Лампочки горели только в туалете и в ванной. Если потерял что — до утра не найдешь. Жди естественного освещения. А пока, заместо лучины, освещайся ноутбуком, он и во тьме светит.
В общем же и целом — гостей сюда не больно поводишь. Хотя об этом стоило беспокоиться в последнюю очередь — к нему и так никто не ходил. С кем-то он разругался, кто-то про него забыл.
Это был конец марта, двадцать-двадцать. Тогда он впервые услышал про ковид-19, еще будучи в дурке. «Корона» что? Это шутка такая? Смотрели телевизор всем хором, и персонал, и пациенты. Некоторые не верили — это, типа, все развод. Но наш Фома неверующий в ковид-то поверил. Это что-то хорошее — развод, а вот вирус — это запросто.
Ну и зачем этот ненужный идиотизм, уныло думал Павел Александрович. Я понимаю, есть идиотизм нужный — война там, революция. Ну а это зачем?
Пока шел пешком из дурки до дома (денег с собой не было, не страшно — дотопаешь), он слегка опупел. Город был ирреально пуст. Да не — копашатся кое-где разрозненные фигурки, будто на одном месте. Да не, все-таки двигаются. Он остановился, постоял, покурил. Время не то чтобы прервало свой бег, а как будто сбавило обороты. Все стало медленным. Медленные дома, медленный асфальт, медленное небо. Так, во всяком случае, ему казалось.
А еще было похоже на туман. Лет сорок назад их поселок, находившийся на границе Ленинграда и Ленобласти, накрыло густым, мягким, влажным туманом. И тогда тоже было похожее чувство ирреальности. И как раз приехала двоюродная сестра Таня. Они ходили вдвоем в этом тумане. Глазея на обезлюдевший Питер, он вспомнил и туман, и Таню...
Он увидел пустой Невский, пустую Дворцовую площадь. Ни хрена себе блокбастер! Голливуд — в массы!
Было слегка очково, зато уж до того прикольно, не побоюсь этого слова.
Ввалившись домой, он, не снимая башмаков, протопал до кровати.
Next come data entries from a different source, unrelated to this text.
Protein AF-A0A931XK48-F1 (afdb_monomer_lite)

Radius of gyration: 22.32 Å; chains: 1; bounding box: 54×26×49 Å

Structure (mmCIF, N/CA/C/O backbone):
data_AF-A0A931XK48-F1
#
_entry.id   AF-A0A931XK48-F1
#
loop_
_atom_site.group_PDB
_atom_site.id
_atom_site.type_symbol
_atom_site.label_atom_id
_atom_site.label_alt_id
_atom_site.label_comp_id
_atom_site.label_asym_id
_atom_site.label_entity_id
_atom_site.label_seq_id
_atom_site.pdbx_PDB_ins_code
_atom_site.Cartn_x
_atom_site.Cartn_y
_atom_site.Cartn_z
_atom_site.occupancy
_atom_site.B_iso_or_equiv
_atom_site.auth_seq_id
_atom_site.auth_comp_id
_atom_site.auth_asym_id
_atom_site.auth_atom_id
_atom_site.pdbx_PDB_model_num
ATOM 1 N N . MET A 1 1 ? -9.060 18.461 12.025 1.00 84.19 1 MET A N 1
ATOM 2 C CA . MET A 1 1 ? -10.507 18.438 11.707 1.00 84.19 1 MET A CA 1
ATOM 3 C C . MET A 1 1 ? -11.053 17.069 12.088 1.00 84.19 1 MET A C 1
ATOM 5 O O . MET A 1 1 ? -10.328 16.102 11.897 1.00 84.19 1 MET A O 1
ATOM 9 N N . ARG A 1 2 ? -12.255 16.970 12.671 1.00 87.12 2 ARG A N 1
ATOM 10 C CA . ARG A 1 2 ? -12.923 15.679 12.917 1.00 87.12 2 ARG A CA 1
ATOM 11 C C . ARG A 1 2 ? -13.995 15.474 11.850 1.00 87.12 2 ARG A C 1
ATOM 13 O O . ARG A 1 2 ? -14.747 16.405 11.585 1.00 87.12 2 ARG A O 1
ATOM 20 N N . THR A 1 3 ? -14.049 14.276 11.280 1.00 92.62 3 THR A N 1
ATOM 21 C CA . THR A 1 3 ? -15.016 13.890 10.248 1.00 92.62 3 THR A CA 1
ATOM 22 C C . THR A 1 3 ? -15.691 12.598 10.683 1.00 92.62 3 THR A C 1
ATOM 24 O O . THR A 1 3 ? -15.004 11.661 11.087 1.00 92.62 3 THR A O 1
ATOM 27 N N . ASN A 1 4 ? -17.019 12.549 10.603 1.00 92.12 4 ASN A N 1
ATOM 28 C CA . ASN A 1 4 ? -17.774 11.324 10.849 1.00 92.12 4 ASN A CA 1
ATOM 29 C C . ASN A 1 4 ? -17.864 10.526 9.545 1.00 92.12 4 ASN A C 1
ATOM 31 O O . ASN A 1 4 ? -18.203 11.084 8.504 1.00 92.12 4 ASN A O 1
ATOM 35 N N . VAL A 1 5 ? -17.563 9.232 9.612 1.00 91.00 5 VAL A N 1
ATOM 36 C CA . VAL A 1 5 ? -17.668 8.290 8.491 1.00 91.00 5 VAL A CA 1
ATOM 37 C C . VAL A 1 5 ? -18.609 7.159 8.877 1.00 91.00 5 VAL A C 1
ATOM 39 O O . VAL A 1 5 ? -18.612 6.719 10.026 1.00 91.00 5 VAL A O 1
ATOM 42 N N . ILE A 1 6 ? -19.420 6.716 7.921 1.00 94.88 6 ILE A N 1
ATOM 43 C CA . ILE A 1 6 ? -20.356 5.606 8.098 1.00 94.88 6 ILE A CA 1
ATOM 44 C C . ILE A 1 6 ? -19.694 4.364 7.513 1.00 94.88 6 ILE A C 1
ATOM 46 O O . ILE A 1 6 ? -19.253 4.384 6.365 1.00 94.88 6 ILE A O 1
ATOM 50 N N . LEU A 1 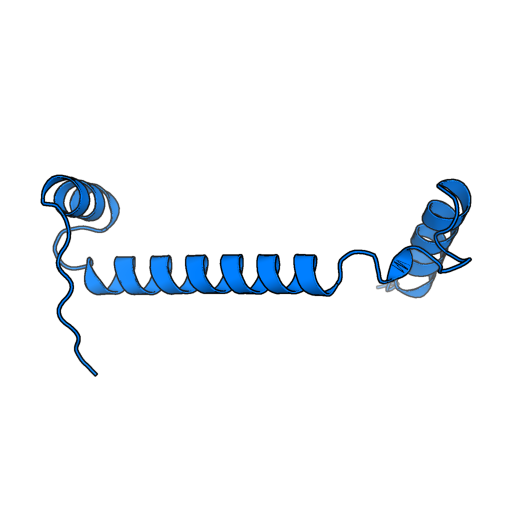7 ? -19.609 3.306 8.314 1.00 94.12 7 LEU A N 1
ATOM 51 C CA . LEU A 1 7 ? -19.052 2.016 7.925 1.00 94.12 7 LEU A CA 1
ATOM 52 C C . LEU A 1 7 ? -20.063 0.917 8.279 1.00 94.12 7 LEU A C 1
ATOM 54 O O . LEU A 1 7 ? -20.759 1.063 9.285 1.00 94.12 7 LEU A O 1
ATOM 58 N N . PRO A 1 8 ? -20.138 -0.162 7.486 1.00 97.69 8 PRO A N 1
ATOM 59 C CA . PRO A 1 8 ? -20.917 -1.348 7.828 1.00 97.69 8 PRO A CA 1
ATOM 60 C C . PRO A 1 8 ? -20.496 -1.976 9.168 1.00 97.69 8 PRO A C 1
ATOM 62 O O . PRO A 1 8 ? -19.317 -1.941 9.536 1.00 97.69 8 PRO A O 1
ATOM 65 N N . ASP A 1 9 ? -21.452 -2.564 9.890 1.00 97.12 9 ASP A N 1
ATOM 66 C CA . ASP A 1 9 ? -21.222 -3.144 11.223 1.00 97.12 9 ASP A CA 1
ATOM 67 C C . ASP A 1 9 ? -20.237 -4.321 11.200 1.00 97.12 9 ASP A C 1
ATOM 69 O O . ASP A 1 9 ? -19.415 -4.469 12.108 1.00 97.12 9 ASP A O 1
ATOM 73 N N . ASP A 1 10 ? -20.284 -5.139 10.149 1.00 97.88 10 ASP A N 1
ATOM 74 C CA . ASP A 1 10 ? -19.363 -6.253 9.922 1.00 97.88 10 ASP A CA 1
ATOM 75 C C . ASP A 1 10 ? -17.919 -5.760 9.770 1.00 97.88 10 ASP A C 1
ATOM 77 O O . ASP A 1 10 ? -17.018 -6.268 10.441 1.00 97.88 10 ASP A O 1
ATOM 81 N N . LEU A 1 11 ? -17.707 -4.697 8.991 1.00 96.31 11 LEU A N 1
ATOM 82 C CA . LEU A 1 11 ? -16.388 -4.090 8.824 1.00 96.31 11 LEU A CA 1
ATOM 83 C C . LEU A 1 11 ? -15.862 -3.497 10.138 1.00 96.31 11 LEU A C 1
ATOM 85 O O . LEU A 1 11 ? -14.686 -3.656 10.468 1.00 96.31 11 LEU A O 1
ATOM 89 N N . ILE A 1 12 ? -16.719 -2.836 10.923 1.00 95.00 12 ILE A N 1
ATOM 90 C CA . ILE A 1 12 ? -16.336 -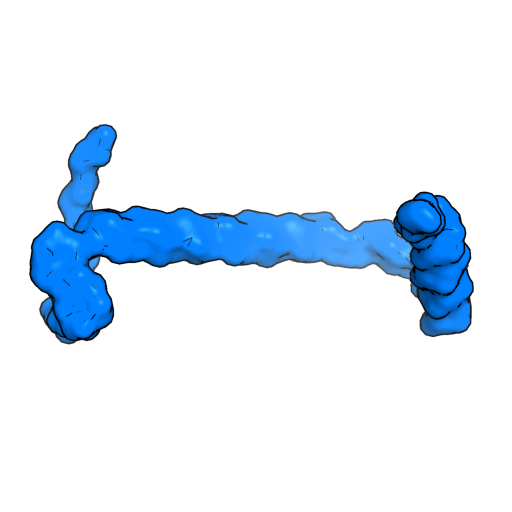2.327 12.248 1.00 95.00 12 ILE A CA 1
ATOM 91 C C . ILE A 1 12 ? -15.925 -3.483 13.167 1.00 95.00 12 ILE A C 1
ATOM 93 O O . ILE A 1 12 ? -14.908 -3.381 13.857 1.00 95.00 12 ILE A O 1
ATOM 97 N N . ALA A 1 13 ? -16.675 -4.587 13.159 1.00 96.50 13 ALA A N 1
ATOM 98 C CA . ALA A 1 13 ? -16.366 -5.761 13.967 1.00 96.50 13 ALA A CA 1
ATOM 99 C C . ALA A 1 13 ? -15.026 -6.404 13.573 1.00 96.50 13 ALA A C 1
ATOM 101 O O . ALA A 1 13 ? -14.287 -6.874 14.439 1.00 96.50 13 ALA A O 1
ATOM 102 N N . GLU A 1 14 ? -14.681 -6.417 12.286 1.00 97.12 14 GLU A N 1
ATOM 103 C CA . GLU A 1 14 ? -13.372 -6.884 11.820 1.00 97.12 14 GLU A CA 1
ATOM 104 C C . GLU A 1 14 ? -12.234 -5.960 12.253 1.00 97.12 14 GLU A C 1
ATOM 106 O O . GLU A 1 14 ? -11.233 -6.429 12.803 1.00 97.12 14 GLU A O 1
ATOM 111 N N . ILE A 1 15 ? -12.405 -4.645 12.091 1.00 95.88 15 ILE A N 1
ATOM 112 C CA . ILE A 1 15 ? -11.426 -3.652 12.551 1.00 95.88 15 ILE A CA 1
ATOM 113 C C . ILE A 1 15 ? -11.194 -3.796 14.058 1.00 95.88 15 ILE A C 1
ATOM 115 O O . ILE A 1 15 ? -10.055 -3.735 14.520 1.00 95.88 15 ILE A O 1
ATOM 119 N N . ASP A 1 16 ? -12.246 -4.042 14.833 1.00 96.06 16 ASP A N 1
ATOM 120 C CA . ASP A 1 16 ? -12.140 -4.242 16.276 1.00 96.06 16 ASP A CA 1
ATOM 121 C C . ASP A 1 16 ? -11.356 -5.488 16.662 1.00 96.06 16 ASP A C 1
ATOM 123 O O . ASP A 1 16 ? -10.605 -5.443 17.637 1.00 96.06 16 ASP A O 1
ATOM 127 N N . LYS A 1 17 ? -11.489 -6.582 15.908 1.00 96.69 17 LYS A N 1
ATOM 128 C CA . LYS A 1 17 ? -10.698 -7.800 16.140 1.00 96.69 17 LYS A CA 1
ATOM 129 C C . LYS A 1 17 ? -9.207 -7.560 15.903 1.00 96.69 17 LYS A C 1
ATOM 131 O O . LYS A 1 17 ? -8.387 -8.153 16.597 1.00 96.69 17 LYS A O 1
ATOM 136 N N . ILE A 1 18 ? -8.859 -6.699 14.945 1.00 96.00 18 ILE A N 1
ATOM 137 C CA . ILE A 1 18 ? -7.469 -6.433 14.546 1.00 96.00 18 ILE A CA 1
ATOM 138 C C . ILE A 1 18 ? -6.836 -5.340 15.417 1.00 96.00 18 ILE A C 1
ATOM 140 O O . ILE A 1 18 ? -5.760 -5.521 15.982 1.00 96.00 18 ILE A O 1
ATOM 144 N N . ALA A 1 19 ? -7.494 -4.188 15.522 1.00 93.88 19 ALA A N 1
ATOM 145 C CA . ALA A 1 19 ? -6.953 -2.988 16.156 1.00 93.88 19 ALA A CA 1
ATOM 146 C C . ALA A 1 19 ? -7.459 -2.778 17.593 1.00 93.88 19 ALA A C 1
ATOM 148 O O . ALA A 1 19 ? -6.817 -2.079 18.385 1.00 93.88 19 ALA A O 1
ATOM 149 N N . GLY A 1 20 ? -8.603 -3.368 17.945 1.00 91.81 20 GLY A N 1
ATOM 150 C CA . GLY A 1 20 ? -9.327 -3.105 19.185 1.00 91.81 20 GLY A CA 1
ATOM 151 C C . GLY A 1 20 ? -10.265 -1.897 19.087 1.00 91.81 20 GLY A C 1
ATOM 152 O O . GLY A 1 20 ? -9.948 -0.877 18.470 1.00 91.81 20 GLY A O 1
ATOM 153 N N . ALA A 1 21 ? -11.391 -1.963 19.804 1.00 87.81 21 ALA A N 1
ATOM 154 C CA . ALA A 1 21 ? -12.484 -0.982 19.735 1.00 87.81 21 ALA A CA 1
ATOM 155 C C . ALA A 1 21 ? -12.093 0.485 20.000 1.00 87.81 21 ALA A C 1
ATOM 157 O O . ALA A 1 21 ? -12.766 1.406 19.541 1.00 87.81 21 ALA A O 1
ATOM 158 N N . ARG A 1 22 ? -10.987 0.737 20.716 1.00 91.06 22 ARG A N 1
ATOM 159 C CA . ARG A 1 22 ? -10.500 2.097 21.026 1.00 91.06 22 ARG A CA 1
ATOM 160 C C . ARG A 1 22 ? -9.480 2.649 20.026 1.00 91.06 22 ARG A C 1
ATOM 162 O O . ARG A 1 22 ? -9.071 3.797 20.170 1.00 91.06 22 ARG A O 1
ATOM 169 N N . LYS A 1 23 ? -9.046 1.862 19.034 1.00 93.81 23 LYS A N 1
ATOM 170 C CA . LYS A 1 23 ? -8.001 2.260 18.071 1.00 93.81 23 LYS A CA 1
ATOM 171 C C . LYS A 1 23 ? -8.509 2.407 16.635 1.00 93.81 23 LYS A C 1
ATOM 173 O O . LYS A 1 23 ? -7.702 2.611 15.734 1.00 93.81 23 LYS A O 1
ATOM 178 N N . ARG A 1 24 ? -9.831 2.389 16.422 1.00 92.25 24 ARG A N 1
ATOM 179 C CA . ARG A 1 24 ? -10.464 2.505 15.095 1.00 92.25 24 ARG A CA 1
ATOM 180 C C . ARG A 1 24 ? -9.997 3.730 14.308 1.00 92.25 24 ARG A C 1
ATOM 182 O O . ARG A 1 24 ? -9.626 3.596 13.152 1.00 92.25 24 ARG A O 1
ATOM 189 N N . SER A 1 25 ? -9.956 4.915 14.927 1.00 92.44 25 SER A N 1
ATOM 190 C CA . SER A 1 25 ? -9.508 6.137 14.237 1.00 92.44 25 SER A CA 1
ATOM 191 C C . SER A 1 25 ? -8.062 6.040 13.756 1.00 92.44 25 SER A C 1
ATOM 193 O O . SER A 1 25 ? -7.773 6.452 12.640 1.00 92.44 25 SER A O 1
ATOM 195 N N . LYS A 1 26 ? -7.173 5.464 14.574 1.00 94.38 26 LYS A N 1
ATOM 196 C CA . LYS A 1 26 ? -5.768 5.267 14.206 1.00 94.38 26 LYS A CA 1
ATOM 197 C C . LYS A 1 26 ? -5.634 4.244 13.076 1.00 94.38 26 LYS A C 1
ATOM 199 O O . LYS A 1 26 ? -4.933 4.503 12.110 1.00 94.38 26 LYS A O 1
ATOM 204 N N . PHE A 1 27 ? -6.358 3.130 13.175 1.00 95.81 27 PHE A N 1
ATOM 205 C CA . PHE A 1 27 ? -6.379 2.102 12.136 1.00 95.81 27 PHE A CA 1
ATOM 206 C C . PHE A 1 27 ? -6.857 2.659 10.789 1.00 95.81 27 PHE A C 1
ATOM 208 O O . PHE A 1 27 ? -6.219 2.439 9.766 1.00 95.81 27 PHE A O 1
ATOM 215 N N . LEU A 1 28 ? -7.953 3.424 10.790 1.00 95.12 28 LEU A N 1
ATOM 216 C CA . LEU A 1 28 ? -8.485 4.048 9.578 1.00 95.12 28 LEU A CA 1
ATOM 217 C C . LEU A 1 28 ? -7.530 5.097 9.002 1.00 95.12 28 LEU A C 1
ATOM 219 O O . LEU A 1 28 ? -7.420 5.201 7.785 1.00 95.12 28 LEU A O 1
ATOM 223 N N . GLU A 1 29 ? -6.839 5.866 9.847 1.00 95.81 29 GLU A N 1
ATOM 224 C CA . GLU A 1 29 ? -5.825 6.816 9.387 1.00 95.81 29 GLU A CA 1
ATOM 225 C C . GLU A 1 29 ? -4.668 6.103 8.677 1.00 95.81 29 GLU A C 1
ATOM 227 O O . GLU A 1 29 ? -4.310 6.490 7.566 1.00 95.81 29 GLU A O 1
ATOM 232 N N . GLU A 1 30 ? -4.101 5.069 9.300 1.00 97.00 30 GLU A N 1
ATOM 233 C CA . GLU A 1 30 ? -2.997 4.286 8.732 1.00 97.00 30 GLU A CA 1
ATOM 234 C C . GLU A 1 30 ? -3.428 3.624 7.415 1.00 97.00 30 GLU A C 1
ATOM 236 O O . GLU A 1 30 ? -2.806 3.855 6.380 1.00 97.00 30 GLU A O 1
ATOM 241 N N . ALA A 1 31 ? -4.573 2.936 7.406 1.00 96.88 31 ALA A N 1
ATOM 242 C CA . ALA A 1 31 ? -5.107 2.299 6.203 1.00 96.88 31 ALA A CA 1
ATOM 243 C C . ALA A 1 31 ? -5.382 3.302 5.067 1.00 96.88 31 ALA A C 1
ATOM 245 O O . ALA A 1 31 ? -5.107 3.020 3.897 1.00 96.88 31 ALA A O 1
ATOM 246 N N . ALA A 1 32 ? -5.907 4.489 5.388 1.00 96.94 32 ALA A N 1
ATOM 247 C CA . ALA A 1 32 ? -6.143 5.530 4.394 1.00 96.94 32 ALA A CA 1
ATOM 248 C C . ALA A 1 32 ? -4.829 6.080 3.824 1.00 96.94 32 ALA A C 1
ATOM 250 O O . ALA A 1 32 ? -4.740 6.296 2.615 1.00 96.94 32 ALA A O 1
ATOM 251 N N . ARG A 1 33 ? -3.804 6.292 4.661 1.00 98.06 33 ARG A N 1
ATOM 252 C CA . ARG A 1 33 ? -2.477 6.740 4.208 1.00 98.06 33 ARG A CA 1
ATOM 253 C C . ARG A 1 33 ? -1.849 5.723 3.260 1.00 98.06 33 ARG A C 1
ATOM 255 O O . ARG A 1 33 ? -1.460 6.110 2.158 1.00 98.06 33 ARG A O 1
ATOM 262 N N . ASP A 1 34 ? -1.854 4.450 3.640 1.00 98.00 34 ASP A N 1
ATOM 263 C CA . ASP A 1 34 ? -1.299 3.360 2.833 1.00 98.00 34 ASP A CA 1
ATOM 264 C C . ASP A 1 34 ? -2.026 3.233 1.488 1.00 98.00 34 ASP A C 1
ATOM 266 O O . ASP A 1 34 ? -1.402 3.091 0.427 1.00 98.00 34 ASP A O 1
ATOM 270 N N . ARG A 1 35 ? -3.364 3.349 1.500 1.00 97.94 35 ARG A N 1
ATOM 271 C CA . ARG A 1 35 ? -4.146 3.320 0.261 1.00 97.94 35 ARG A CA 1
ATOM 272 C C . ARG A 1 35 ? -3.834 4.521 -0.625 1.00 97.94 35 ARG A C 1
ATOM 274 O O . ARG A 1 35 ? -3.628 4.336 -1.819 1.00 97.94 35 ARG A O 1
ATOM 281 N N . ILE A 1 36 ? -3.762 5.729 -0.065 1.00 98.50 36 ILE A N 1
ATOM 282 C CA . ILE A 1 36 ? -3.432 6.945 -0.824 1.00 98.50 36 ILE A CA 1
ATOM 283 C C . ILE A 1 36 ? -2.042 6.837 -1.458 1.00 98.50 36 ILE A C 1
ATOM 285 O O . ILE A 1 36 ? -1.869 7.241 -2.607 1.00 98.50 36 ILE A O 1
ATOM 289 N N . GLU A 1 37 ? -1.049 6.317 -0.739 1.00 98.06 37 GLU A N 1
ATOM 290 C CA . GLU A 1 37 ? 0.294 6.117 -1.291 1.00 98.06 37 GLU A CA 1
ATOM 291 C C . GLU A 1 37 ? 0.281 5.118 -2.453 1.00 98.06 37 GLU A C 1
ATOM 293 O O . GLU A 1 37 ? 0.844 5.398 -3.514 1.00 98.06 37 GLU A O 1
ATOM 298 N N . SER A 1 38 ? -0.447 4.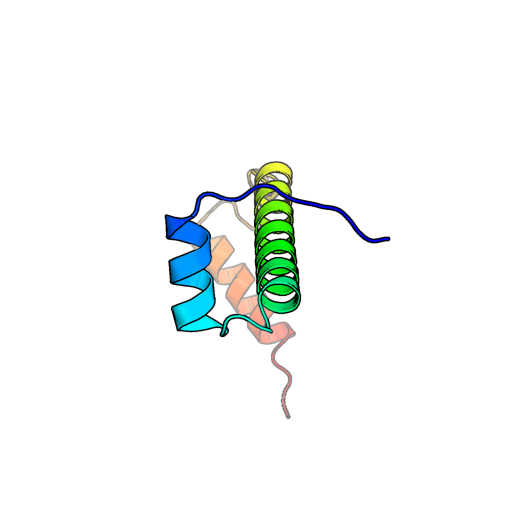012 -2.297 1.00 97.94 38 SER A N 1
ATOM 299 C CA . SER A 1 38 ? -0.626 3.014 -3.356 1.00 97.94 38 SER A CA 1
ATOM 300 C C . SER A 1 38 ? -1.283 3.605 -4.610 1.00 97.94 38 SER A C 1
ATOM 302 O O . SER A 1 38 ? -0.820 3.357 -5.723 1.00 97.94 38 SER A O 1
ATOM 304 N N . GLU A 1 39 ? -2.325 4.427 -4.448 1.00 98.38 39 GLU A N 1
ATOM 305 C CA . GLU A 1 39 ? -2.997 5.112 -5.564 1.00 98.38 39 GLU A CA 1
ATOM 306 C C . GLU A 1 39 ? -2.070 6.110 -6.265 1.00 98.38 39 GLU A C 1
ATOM 308 O O . GLU A 1 39 ? -1.999 6.144 -7.492 1.00 98.38 39 GLU A O 1
ATOM 313 N N . LYS A 1 40 ? -1.298 6.894 -5.500 1.00 98.06 40 LYS A N 1
ATOM 314 C CA . LYS A 1 40 ? -0.307 7.825 -6.064 1.00 98.06 40 LYS A CA 1
ATOM 315 C C . LYS A 1 40 ? 0.764 7.095 -6.864 1.00 98.06 40 LYS A C 1
ATOM 317 O O . LYS A 1 40 ? 1.167 7.578 -7.921 1.00 98.06 40 LYS A O 1
ATOM 322 N N . LEU A 1 41 ? 1.231 5.950 -6.369 1.00 97.62 41 LEU A N 1
ATOM 323 C CA . LEU A 1 41 ? 2.207 5.132 -7.079 1.00 97.62 41 LEU A CA 1
ATOM 324 C C . LEU A 1 41 ? 1.620 4.574 -8.382 1.00 97.62 41 LEU A C 1
ATOM 326 O O . LEU A 1 41 ? 2.287 4.611 -9.415 1.00 97.62 41 LEU A O 1
ATOM 330 N N . MET A 1 42 ? 0.371 4.103 -8.352 1.00 97.69 42 MET A N 1
ATOM 331 C CA . MET A 1 42 ? -0.318 3.611 -9.546 1.00 97.69 42 MET A CA 1
ATOM 332 C C . MET A 1 42 ? -0.491 4.712 -10.598 1.00 97.69 42 MET A C 1
ATOM 334 O O . MET A 1 42 ? -0.136 4.522 -11.760 1.00 97.69 42 MET A O 1
ATOM 338 N N . ASP A 1 43 ? -0.955 5.891 -10.185 1.00 98.00 43 ASP A N 1
ATOM 339 C CA . ASP A 1 43 ? -1.082 7.063 -11.057 1.00 98.00 43 ASP A CA 1
ATOM 340 C C . ASP A 1 43 ? 0.275 7.479 -11.652 1.00 98.00 43 ASP A C 1
ATOM 342 O O . ASP A 1 43 ? 0.380 7.767 -12.846 1.00 98.00 43 ASP A O 1
ATOM 346 N N . ALA A 1 44 ? 1.350 7.435 -10.858 1.00 97.44 44 ALA A N 1
ATOM 347 C CA . ALA A 1 44 ? 2.699 7.688 -11.352 1.00 97.44 44 ALA A CA 1
ATOM 348 C C . ALA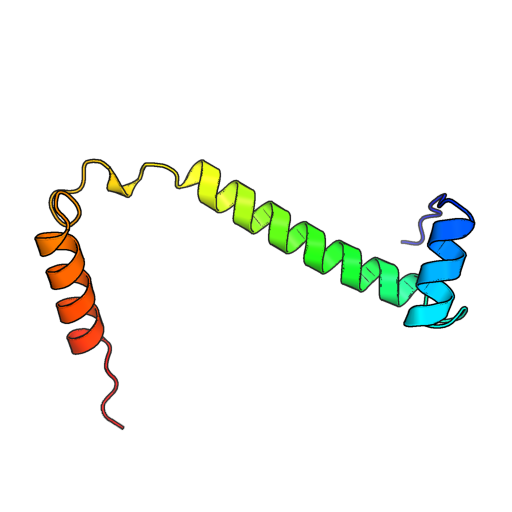 A 1 44 ? 3.134 6.664 -12.415 1.00 97.44 44 ALA A C 1
ATOM 350 O O . ALA A 1 44 ? 3.739 7.053 -13.417 1.00 97.44 44 ALA A O 1
ATOM 351 N N . PHE A 1 45 ? 2.811 5.377 -12.243 1.00 95.88 45 PHE A N 1
ATOM 352 C CA . PHE A 1 45 ? 3.098 4.351 -13.249 1.00 95.88 45 PHE A CA 1
ATOM 353 C C . PHE A 1 45 ? 2.307 4.555 -14.539 1.00 95.88 45 PHE A C 1
ATOM 355 O O . PHE A 1 45 ? 2.896 4.455 -15.617 1.00 95.88 45 PHE A O 1
ATOM 362 N N . GLU A 1 46 ? 1.017 4.881 -14.451 1.00 96.94 46 GLU A N 1
ATOM 363 C CA . GLU A 1 46 ? 0.207 5.169 -15.640 1.00 96.94 46 GLU A CA 1
ATOM 364 C C . GLU A 1 46 ? 0.715 6.415 -16.374 1.00 96.94 46 GLU A C 1
ATOM 366 O O . GLU A 1 46 ? 0.886 6.386 -17.592 1.00 96.94 46 GLU A O 1
ATOM 371 N N . LYS A 1 47 ? 1.081 7.480 -15.650 1.00 96.44 47 LYS A N 1
ATOM 372 C CA . LYS A 1 47 ? 1.690 8.684 -16.245 1.00 96.44 47 LYS A CA 1
ATOM 373 C C . LYS A 1 47 ? 3.054 8.415 -16.877 1.00 96.44 47 LYS A C 1
ATOM 375 O O . LYS A 1 47 ? 3.379 8.993 -17.911 1.00 96.44 47 LYS A O 1
ATOM 380 N N . ALA A 1 48 ? 3.863 7.545 -16.276 1.00 95.00 48 ALA A N 1
ATOM 381 C CA . ALA A 1 48 ? 5.176 7.165 -16.798 1.00 95.00 48 ALA A CA 1
ATOM 382 C C . ALA A 1 48 ? 5.100 6.103 -17.910 1.00 95.00 48 ALA A C 1
ATOM 384 O O . ALA A 1 48 ? 6.127 5.734 -18.496 1.00 95.00 48 ALA A O 1
ATOM 385 N N . ARG A 1 49 ? 3.909 5.578 -18.209 1.00 94.62 49 ARG A N 1
ATOM 386 C CA . ARG A 1 49 ? 3.734 4.475 -19.148 1.00 94.62 49 ARG A CA 1
ATOM 387 C C . ARG A 1 49 ? 4.279 4.843 -20.522 1.00 94.62 49 ARG A C 1
ATOM 389 O O . ARG A 1 49 ? 3.869 5.802 -21.163 1.00 94.62 49 ARG A O 1
ATOM 396 N N . GLY A 1 50 ? 5.221 4.034 -20.998 1.00 92.06 50 GLY A N 1
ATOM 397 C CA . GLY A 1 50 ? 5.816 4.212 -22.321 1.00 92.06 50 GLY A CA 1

Шмякнулся на нее, однако башмаки высунул за борт. Лежал и курил, стряхивая пепел на пол, хотя пепельница (а как же?) была на тумбочке у изголовья. Срать я хотел на ваши порядки! На любые! Ваще на любые!
Шибко осерчал Павел Александрович.
Докурил, бросил хабарик все-таки в пепельницу, хотя ужасно хотелось бросить на пол. Кофейку, что ли, пойти тяпнуть? Еще раз, здравствуй, дом!
И наступила долгожданная тишина...
Он отдыхал поначалу. Хошь лежи, хошь сиди, хошь стой, хошь пой. И никто не заорет стервозным голосом, не выдернет.
Ему было спокойно и хорошо. Чем он занимался — только небесная видеофиксация ведает. Скучно ему точно не было. Ну, читал, например, в «Википедии» про крокодилов. Чего только не узнал. Выяснил, какой из них самый стремный.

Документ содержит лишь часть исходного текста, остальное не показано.